• **Exercise objective**
Out of the material that follows, write out exactly the lines from the line with "ATOM 111 N N" to the line with "ATOM 118 N N", both ends included, and no others.

• **Source data**
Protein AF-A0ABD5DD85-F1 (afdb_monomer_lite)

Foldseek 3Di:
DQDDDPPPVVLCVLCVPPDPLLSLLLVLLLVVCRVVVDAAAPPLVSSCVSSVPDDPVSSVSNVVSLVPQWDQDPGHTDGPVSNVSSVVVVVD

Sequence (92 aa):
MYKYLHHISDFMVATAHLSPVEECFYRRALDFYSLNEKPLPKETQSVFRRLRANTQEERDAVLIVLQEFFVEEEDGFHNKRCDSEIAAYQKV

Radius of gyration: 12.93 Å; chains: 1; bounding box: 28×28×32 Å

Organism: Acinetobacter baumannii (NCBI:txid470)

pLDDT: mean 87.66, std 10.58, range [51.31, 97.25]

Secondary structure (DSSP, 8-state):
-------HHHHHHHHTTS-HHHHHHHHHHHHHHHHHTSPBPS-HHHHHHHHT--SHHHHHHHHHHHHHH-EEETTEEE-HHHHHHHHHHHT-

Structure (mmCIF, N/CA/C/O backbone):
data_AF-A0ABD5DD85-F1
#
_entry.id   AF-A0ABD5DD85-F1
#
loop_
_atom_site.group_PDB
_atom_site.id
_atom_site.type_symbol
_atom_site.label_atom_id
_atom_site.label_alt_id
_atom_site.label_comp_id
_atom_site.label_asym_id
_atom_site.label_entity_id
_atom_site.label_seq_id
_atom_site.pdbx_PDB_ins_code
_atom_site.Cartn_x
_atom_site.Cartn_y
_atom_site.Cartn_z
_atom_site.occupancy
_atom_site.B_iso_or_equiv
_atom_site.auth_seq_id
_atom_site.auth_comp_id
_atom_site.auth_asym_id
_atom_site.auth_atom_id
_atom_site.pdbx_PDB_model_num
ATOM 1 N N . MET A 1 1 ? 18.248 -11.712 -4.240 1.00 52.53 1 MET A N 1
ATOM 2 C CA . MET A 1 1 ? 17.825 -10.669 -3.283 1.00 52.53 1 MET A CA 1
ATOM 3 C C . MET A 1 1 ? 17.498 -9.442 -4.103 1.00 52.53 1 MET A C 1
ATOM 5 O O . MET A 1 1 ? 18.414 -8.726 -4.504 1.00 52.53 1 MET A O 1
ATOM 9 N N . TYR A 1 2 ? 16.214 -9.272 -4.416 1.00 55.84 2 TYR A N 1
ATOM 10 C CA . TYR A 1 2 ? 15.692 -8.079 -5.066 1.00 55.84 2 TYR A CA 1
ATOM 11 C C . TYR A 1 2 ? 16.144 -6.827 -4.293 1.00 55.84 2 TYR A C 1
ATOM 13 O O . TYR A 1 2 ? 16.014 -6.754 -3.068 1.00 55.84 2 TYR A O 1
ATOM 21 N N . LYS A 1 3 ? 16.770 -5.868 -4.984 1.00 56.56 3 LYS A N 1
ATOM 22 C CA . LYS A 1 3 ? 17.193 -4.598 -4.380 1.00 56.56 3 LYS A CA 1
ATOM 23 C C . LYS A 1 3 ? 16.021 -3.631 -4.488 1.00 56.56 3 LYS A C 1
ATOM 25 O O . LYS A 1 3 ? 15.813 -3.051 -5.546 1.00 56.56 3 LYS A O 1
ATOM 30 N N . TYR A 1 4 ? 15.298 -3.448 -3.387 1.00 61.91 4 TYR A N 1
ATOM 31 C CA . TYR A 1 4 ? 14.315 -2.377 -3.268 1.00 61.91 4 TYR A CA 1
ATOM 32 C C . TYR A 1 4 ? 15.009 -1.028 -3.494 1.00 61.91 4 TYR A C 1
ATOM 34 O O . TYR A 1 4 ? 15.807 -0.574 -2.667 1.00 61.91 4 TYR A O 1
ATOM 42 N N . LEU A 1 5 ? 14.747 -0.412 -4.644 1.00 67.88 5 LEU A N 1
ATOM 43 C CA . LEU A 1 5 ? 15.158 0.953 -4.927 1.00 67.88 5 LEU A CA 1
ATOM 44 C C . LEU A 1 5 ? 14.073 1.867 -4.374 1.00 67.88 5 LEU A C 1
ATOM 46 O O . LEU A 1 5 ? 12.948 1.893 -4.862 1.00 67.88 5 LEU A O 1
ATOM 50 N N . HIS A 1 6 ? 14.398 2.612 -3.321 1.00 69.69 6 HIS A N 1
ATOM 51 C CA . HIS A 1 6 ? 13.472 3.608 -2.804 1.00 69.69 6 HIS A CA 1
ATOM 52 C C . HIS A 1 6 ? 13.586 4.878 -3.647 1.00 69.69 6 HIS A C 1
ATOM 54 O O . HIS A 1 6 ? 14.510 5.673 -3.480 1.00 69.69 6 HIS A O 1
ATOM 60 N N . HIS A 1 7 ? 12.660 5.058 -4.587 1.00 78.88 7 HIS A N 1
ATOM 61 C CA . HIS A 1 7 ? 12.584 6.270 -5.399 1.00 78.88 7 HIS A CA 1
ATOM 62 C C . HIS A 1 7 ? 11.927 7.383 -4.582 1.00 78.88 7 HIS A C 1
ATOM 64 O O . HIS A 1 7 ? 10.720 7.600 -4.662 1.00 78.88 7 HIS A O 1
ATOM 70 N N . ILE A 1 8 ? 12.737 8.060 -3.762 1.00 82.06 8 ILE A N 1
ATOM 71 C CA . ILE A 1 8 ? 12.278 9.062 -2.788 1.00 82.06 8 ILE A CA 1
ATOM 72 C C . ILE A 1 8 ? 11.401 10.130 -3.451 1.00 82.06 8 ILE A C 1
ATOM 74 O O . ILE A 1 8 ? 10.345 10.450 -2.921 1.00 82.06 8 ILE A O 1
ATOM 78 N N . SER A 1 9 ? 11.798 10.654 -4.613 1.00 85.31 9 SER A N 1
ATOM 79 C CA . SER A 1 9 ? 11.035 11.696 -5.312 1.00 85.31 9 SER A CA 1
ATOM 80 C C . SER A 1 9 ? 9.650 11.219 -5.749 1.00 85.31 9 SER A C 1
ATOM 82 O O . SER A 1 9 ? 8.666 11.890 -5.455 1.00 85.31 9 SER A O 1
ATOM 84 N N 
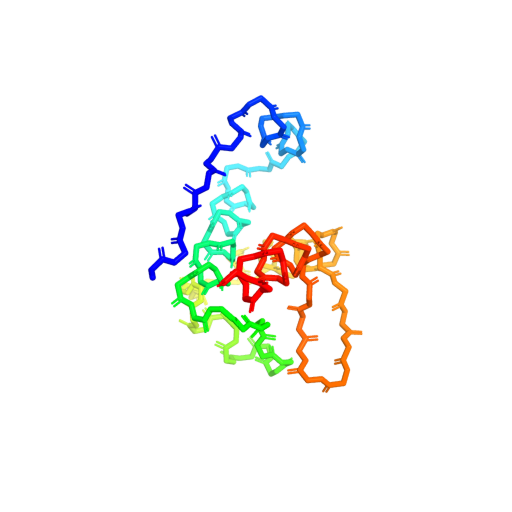. ASP A 1 10 ? 9.561 10.049 -6.386 1.00 84.12 10 ASP A N 1
ATOM 85 C CA . ASP A 1 10 ? 8.278 9.479 -6.816 1.00 84.12 10 ASP A CA 1
ATOM 86 C C . ASP A 1 10 ? 7.379 9.187 -5.616 1.00 84.12 10 ASP A C 1
ATOM 88 O O . ASP A 1 10 ? 6.182 9.451 -5.660 1.00 84.12 10 ASP A O 1
ATOM 92 N N . PHE A 1 11 ? 7.968 8.655 -4.540 1.00 86.38 11 PHE A N 1
ATOM 93 C CA . PHE A 1 11 ? 7.258 8.355 -3.304 1.00 86.38 11 PHE A CA 1
ATOM 94 C C . PHE A 1 11 ? 6.646 9.627 -2.715 1.00 86.38 11 PHE A C 1
ATOM 96 O O . PHE A 1 11 ? 5.440 9.671 -2.523 1.00 86.38 11 PHE A O 1
ATOM 103 N N . MET A 1 12 ? 7.448 10.679 -2.526 1.00 89.31 12 MET A N 1
ATOM 104 C CA . MET A 1 12 ? 6.977 11.950 -1.963 1.00 89.31 12 MET A CA 1
ATOM 105 C C . MET A 1 12 ? 5.874 12.597 -2.806 1.00 89.31 12 MET A C 1
ATOM 107 O O . MET A 1 12 ? 4.954 13.189 -2.256 1.00 89.31 12 MET A O 1
ATOM 111 N N . VAL A 1 13 ? 5.959 12.505 -4.138 1.00 91.19 13 VAL A N 1
ATOM 112 C CA . VAL A 1 13 ? 4.918 13.038 -5.031 1.00 91.19 13 VAL A CA 1
ATOM 113 C C . VAL A 1 13 ? 3.638 12.208 -4.940 1.00 91.19 13 VAL A C 1
ATOM 115 O O . VAL A 1 13 ? 2.553 12.778 -4.889 1.00 91.19 13 VAL A O 1
ATOM 118 N N . ALA A 1 14 ? 3.757 10.879 -4.900 1.00 88.62 14 ALA A N 1
ATOM 119 C CA . ALA A 1 14 ? 2.615 9.971 -4.844 1.00 88.62 14 ALA A CA 1
ATOM 120 C C . ALA A 1 14 ? 1.901 9.961 -3.483 1.00 88.62 14 ALA A C 1
ATOM 122 O O . ALA A 1 14 ? 0.734 9.590 -3.436 1.00 88.62 14 ALA A O 1
ATOM 123 N N . THR A 1 15 ? 2.577 10.341 -2.392 1.00 93.69 15 THR A N 1
ATOM 124 C CA . THR A 1 15 ? 2.009 10.320 -1.032 1.00 93.69 15 THR A CA 1
ATOM 125 C C . THR A 1 15 ? 1.679 11.700 -0.473 1.00 93.69 15 THR A C 1
ATOM 127 O O . THR A 1 15 ? 1.207 11.791 0.653 1.00 93.69 15 THR A O 1
ATOM 130 N N . ALA A 1 16 ? 1.882 12.779 -1.236 1.00 94.06 16 ALA A N 1
ATOM 131 C CA . ALA A 1 16 ? 1.748 14.153 -0.742 1.00 94.06 16 ALA A CA 1
ATOM 132 C C . ALA A 1 16 ? 0.363 14.497 -0.157 1.00 94.06 16 ALA A C 1
ATOM 134 O O . ALA A 1 16 ? 0.256 15.391 0.681 1.00 94.06 16 ALA A O 1
ATOM 135 N N . HIS A 1 17 ? -0.697 13.828 -0.617 1.00 94.94 17 HIS A N 1
ATOM 136 C CA . HIS A 1 17 ? -2.073 14.008 -0.139 1.00 94.94 17 HIS A CA 1
ATOM 137 C C . HIS A 1 17 ? -2.468 13.050 0.988 1.00 94.94 17 HIS A C 1
ATOM 139 O O . HIS A 1 17 ? -3.546 13.216 1.557 1.00 94.94 17 HIS A O 1
ATOM 145 N N . LEU A 1 18 ? -1.627 12.065 1.304 1.00 96.25 18 LEU A N 1
ATOM 146 C CA . LEU A 1 18 ? -1.899 11.091 2.350 1.00 96.25 18 LEU A CA 1
ATOM 147 C C . LEU A 1 18 ? -1.661 11.698 3.733 1.00 96.25 18 LEU A C 1
ATOM 149 O O . LEU A 1 18 ? -0.741 12.485 3.965 1.00 96.25 18 LEU A O 1
ATOM 153 N N . SER A 1 19 ? -2.469 11.272 4.693 1.00 97.06 19 SER A N 1
ATOM 154 C CA . SER A 1 19 ? -2.166 11.448 6.106 1.00 97.06 19 SER A CA 1
ATOM 155 C C . SER A 1 19 ? -0.910 10.649 6.491 1.00 97.06 19 SER A C 1
ATOM 157 O O . SER A 1 19 ? -0.576 9.646 5.852 1.00 97.06 19 SER A O 1
ATOM 159 N N . PRO A 1 20 ? -0.228 11.008 7.596 1.00 96.50 20 PRO A N 1
ATOM 160 C CA . PRO A 1 20 ? 0.929 10.247 8.071 1.00 96.50 20 PRO A CA 1
ATOM 161 C C . PRO A 1 20 ? 0.631 8.761 8.331 1.00 96.50 20 PRO A C 1
ATOM 163 O O . PRO A 1 20 ? 1.518 7.914 8.213 1.00 96.50 20 PRO A O 1
ATOM 166 N N . VAL A 1 21 ? -0.614 8.434 8.694 1.00 97.06 21 VAL A N 1
ATOM 167 C CA . VAL A 1 21 ? -1.051 7.058 8.953 1.00 97.06 21 VAL A CA 1
ATOM 168 C C . VAL A 1 21 ? -1.194 6.288 7.639 1.00 97.06 21 VAL A C 1
ATOM 170 O O . VAL A 1 21 ? -0.649 5.192 7.516 1.00 97.06 21 VAL A O 1
ATOM 173 N N . GLU A 1 22 ? -1.851 6.871 6.636 1.00 97.25 22 GLU A N 1
ATOM 174 C CA . GLU A 1 22 ? -1.974 6.282 5.295 1.00 97.25 22 GLU A CA 1
ATOM 175 C C . GLU A 1 22 ? -0.603 6.108 4.634 1.00 97.25 22 GLU A C 1
ATOM 177 O O . GLU A 1 22 ? -0.291 5.018 4.156 1.00 97.25 22 GLU A O 1
ATOM 182 N N . GLU A 1 23 ? 0.268 7.122 4.687 1.00 96.00 23 GLU A N 1
ATOM 183 C CA . GLU A 1 23 ? 1.629 7.020 4.147 1.00 96.00 23 GLU A CA 1
ATOM 184 C C . GLU A 1 23 ? 2.418 5.877 4.812 1.00 96.00 23 GLU A C 1
ATOM 186 O O . GLU A 1 23 ? 3.108 5.104 4.138 1.00 96.00 23 GLU A O 1
ATOM 191 N N . CYS A 1 24 ? 2.277 5.711 6.132 1.00 95.62 24 CYS A N 1
ATOM 192 C CA . CYS A 1 24 ? 2.895 4.614 6.874 1.00 95.62 24 CYS A CA 1
ATOM 193 C C . CYS A 1 24 ? 2.411 3.241 6.380 1.00 95.62 24 CYS A C 1
ATOM 195 O O . CYS A 1 24 ? 3.225 2.333 6.173 1.00 95.62 24 CYS A O 1
ATOM 197 N N . PHE A 1 25 ? 1.106 3.073 6.153 1.00 96.44 25 PHE A N 1
ATOM 198 C CA . PHE A 1 25 ? 0.561 1.812 5.648 1.00 96.44 25 PHE A CA 1
ATOM 199 C C . PHE A 1 25 ? 0.911 1.558 4.187 1.00 96.44 25 PHE A C 1
ATOM 201 O O . PHE A 1 25 ? 1.224 0.415 3.850 1.00 96.44 25 PHE A O 1
ATOM 208 N N . TYR A 1 26 ? 0.965 2.595 3.351 1.00 95.19 26 TYR A N 1
ATOM 209 C CA . TYR A 1 26 ? 1.476 2.479 1.990 1.00 95.19 26 TYR A CA 1
ATOM 210 C C . TYR A 1 26 ? 2.929 2.011 1.981 1.00 95.19 26 TYR A C 1
ATOM 212 O O . TYR A 1 26 ? 3.263 1.039 1.301 1.00 95.19 26 TYR A O 1
ATOM 220 N N . ARG A 1 27 ? 3.784 2.602 2.824 1.00 92.25 27 ARG A N 1
ATOM 221 C CA . ARG A 1 27 ? 5.167 2.143 2.976 1.00 92.25 27 ARG A CA 1
ATOM 222 C C . ARG A 1 27 ? 5.241 0.677 3.407 1.00 92.25 27 ARG A C 1
ATOM 224 O O . ARG A 1 27 ? 5.940 -0.102 2.766 1.00 92.25 27 ARG A O 1
ATOM 231 N N . ARG A 1 28 ? 4.503 0.281 4.451 1.00 93.94 28 ARG A N 1
ATOM 232 C CA . ARG A 1 28 ? 4.489 -1.116 4.929 1.00 93.94 28 ARG A CA 1
ATOM 233 C C . ARG A 1 28 ? 3.997 -2.091 3.864 1.00 93.94 28 ARG A C 1
ATOM 235 O O . ARG A 1 28 ? 4.494 -3.213 3.802 1.00 93.94 28 ARG A O 1
ATOM 242 N N . ALA A 1 29 ? 3.026 -1.682 3.053 1.00 93.44 29 ALA A N 1
ATOM 243 C CA . ALA A 1 29 ? 2.500 -2.483 1.960 1.00 93.44 29 ALA A CA 1
ATOM 244 C C . ALA A 1 29 ? 3.573 -2.740 0.892 1.00 93.44 29 ALA A C 1
ATOM 246 O O . ALA A 1 29 ? 3.788 -3.893 0.520 1.00 93.44 29 ALA A O 1
ATOM 24
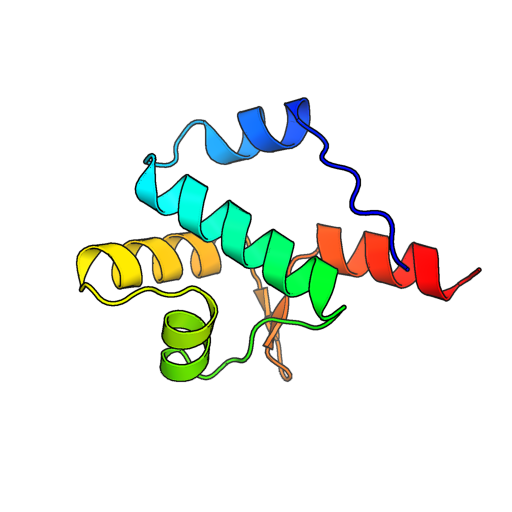7 N N . LEU A 1 30 ? 4.310 -1.702 0.478 1.00 91.38 30 LEU A N 1
ATOM 248 C CA . LEU A 1 30 ? 5.440 -1.838 -0.449 1.00 91.38 30 LEU A CA 1
ATOM 249 C C . LEU A 1 30 ? 6.574 -2.694 0.130 1.00 91.38 30 LEU A C 1
ATOM 251 O O . LEU A 1 30 ? 7.123 -3.542 -0.576 1.00 91.38 30 LEU A O 1
ATOM 255 N N . ASP A 1 31 ? 6.912 -2.507 1.409 1.00 89.31 31 ASP A N 1
ATOM 256 C CA . ASP A 1 31 ? 7.952 -3.290 2.086 1.00 89.31 31 ASP A CA 1
ATOM 257 C C . ASP A 1 31 ? 7.566 -4.775 2.154 1.00 89.31 31 ASP A C 1
ATOM 259 O O . ASP A 1 31 ? 8.388 -5.649 1.874 1.00 89.31 31 ASP A O 1
ATOM 263 N N . PHE A 1 32 ? 6.302 -5.077 2.475 1.00 90.19 32 PHE A N 1
ATOM 264 C CA . PHE A 1 32 ? 5.784 -6.445 2.458 1.00 90.19 32 PHE A CA 1
ATOM 265 C C . PHE A 1 32 ? 5.897 -7.057 1.060 1.00 90.19 32 PHE A C 1
ATOM 267 O O . PHE A 1 32 ? 6.393 -8.178 0.928 1.00 90.19 32 PHE A O 1
ATOM 274 N N . TYR A 1 33 ? 5.465 -6.324 0.034 1.00 89.00 33 TYR A N 1
ATOM 275 C CA . TYR A 1 33 ? 5.508 -6.775 -1.355 1.00 89.00 33 TYR A CA 1
ATOM 276 C C . TYR A 1 33 ? 6.939 -7.084 -1.795 1.00 89.00 33 TYR A C 1
ATOM 278 O O . TYR A 1 33 ? 7.213 -8.140 -2.354 1.00 89.00 33 TYR A O 1
ATOM 286 N N . SER A 1 34 ? 7.866 -6.184 -1.470 1.00 84.62 34 SER A N 1
ATOM 287 C CA . SER A 1 34 ? 9.278 -6.289 -1.844 1.00 84.62 34 SER A CA 1
ATOM 288 C C . SER A 1 34 ? 9.992 -7.419 -1.105 1.00 84.62 34 SER A C 1
ATOM 290 O O . SER A 1 34 ? 10.860 -8.071 -1.674 1.00 84.62 34 SER A O 1
ATOM 292 N N . LEU A 1 35 ? 9.631 -7.669 0.159 1.00 86.44 35 LEU A N 1
ATOM 293 C CA . LEU A 1 35 ? 10.207 -8.748 0.964 1.00 86.44 35 LEU A CA 1
ATOM 294 C C . LEU A 1 35 ? 9.717 -10.132 0.523 1.00 86.44 35 LEU A C 1
ATOM 296 O O . LEU A 1 35 ? 10.481 -11.093 0.556 1.00 86.44 35 LEU A O 1
ATOM 300 N N . ASN A 1 36 ? 8.433 -10.245 0.178 1.00 86.81 36 ASN A N 1
ATOM 301 C CA . ASN A 1 36 ? 7.814 -11.527 -0.162 1.00 86.81 36 ASN A CA 1
ATOM 302 C C . ASN A 1 36 ? 7.815 -11.810 -1.667 1.00 86.81 36 ASN A C 1
ATOM 304 O O . ASN A 1 36 ? 7.503 -12.938 -2.045 1.00 86.81 36 ASN A O 1
ATOM 308 N N . GLU A 1 37 ? 8.130 -10.805 -2.490 1.00 88.00 37 GLU A N 1
ATOM 309 C CA . GLU A 1 37 ? 8.035 -10.829 -3.956 1.00 88.00 37 GLU A CA 1
ATOM 310 C C . GLU A 1 37 ? 6.665 -11.353 -4.433 1.00 88.00 37 GLU A C 1
ATOM 312 O O . GLU A 1 37 ? 6.565 -12.109 -5.399 1.00 88.00 37 GLU A O 1
ATOM 317 N N . LYS A 1 38 ? 5.605 -11.011 -3.688 1.00 86.75 38 LYS A N 1
ATOM 318 C CA . LYS A 1 38 ? 4.244 -11.537 -3.853 1.00 86.75 38 LYS A CA 1
ATOM 319 C C . LYS A 1 38 ? 3.193 -10.478 -3.524 1.00 86.75 38 LYS A C 1
ATOM 321 O O . LYS A 1 38 ? 3.446 -9.657 -2.633 1.00 86.75 38 LYS A O 1
ATOM 326 N N . PRO A 1 39 ? 2.005 -10.558 -4.151 1.00 90.75 39 PRO A N 1
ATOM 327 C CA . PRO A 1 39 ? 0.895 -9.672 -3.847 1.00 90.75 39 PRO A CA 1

• **Answer to this task**
ATOM 111 N N . VAL A 1 13 ? 5.959 12.505 -4.138 1.00 91.19 13 VAL A N 1
ATOM 112 C CA . VAL A 1 13 ? 4.918 13.038 -5.031 1.00 91.19 13 VAL A CA 1
ATOM 113 C C . VAL A 1 13 ? 3.638 12.208 -4.940 1.00 91.19 13 VAL A C 1
ATOM 115 O O . VAL A 1 13 ? 2.553 12.778 -4.889 1.00 91.19 13 VAL A O 1
ATOM 118 N N . ALA A 1 14 ? 3.757 10.879 -4.900 1.00 88.62 14 ALA A N 1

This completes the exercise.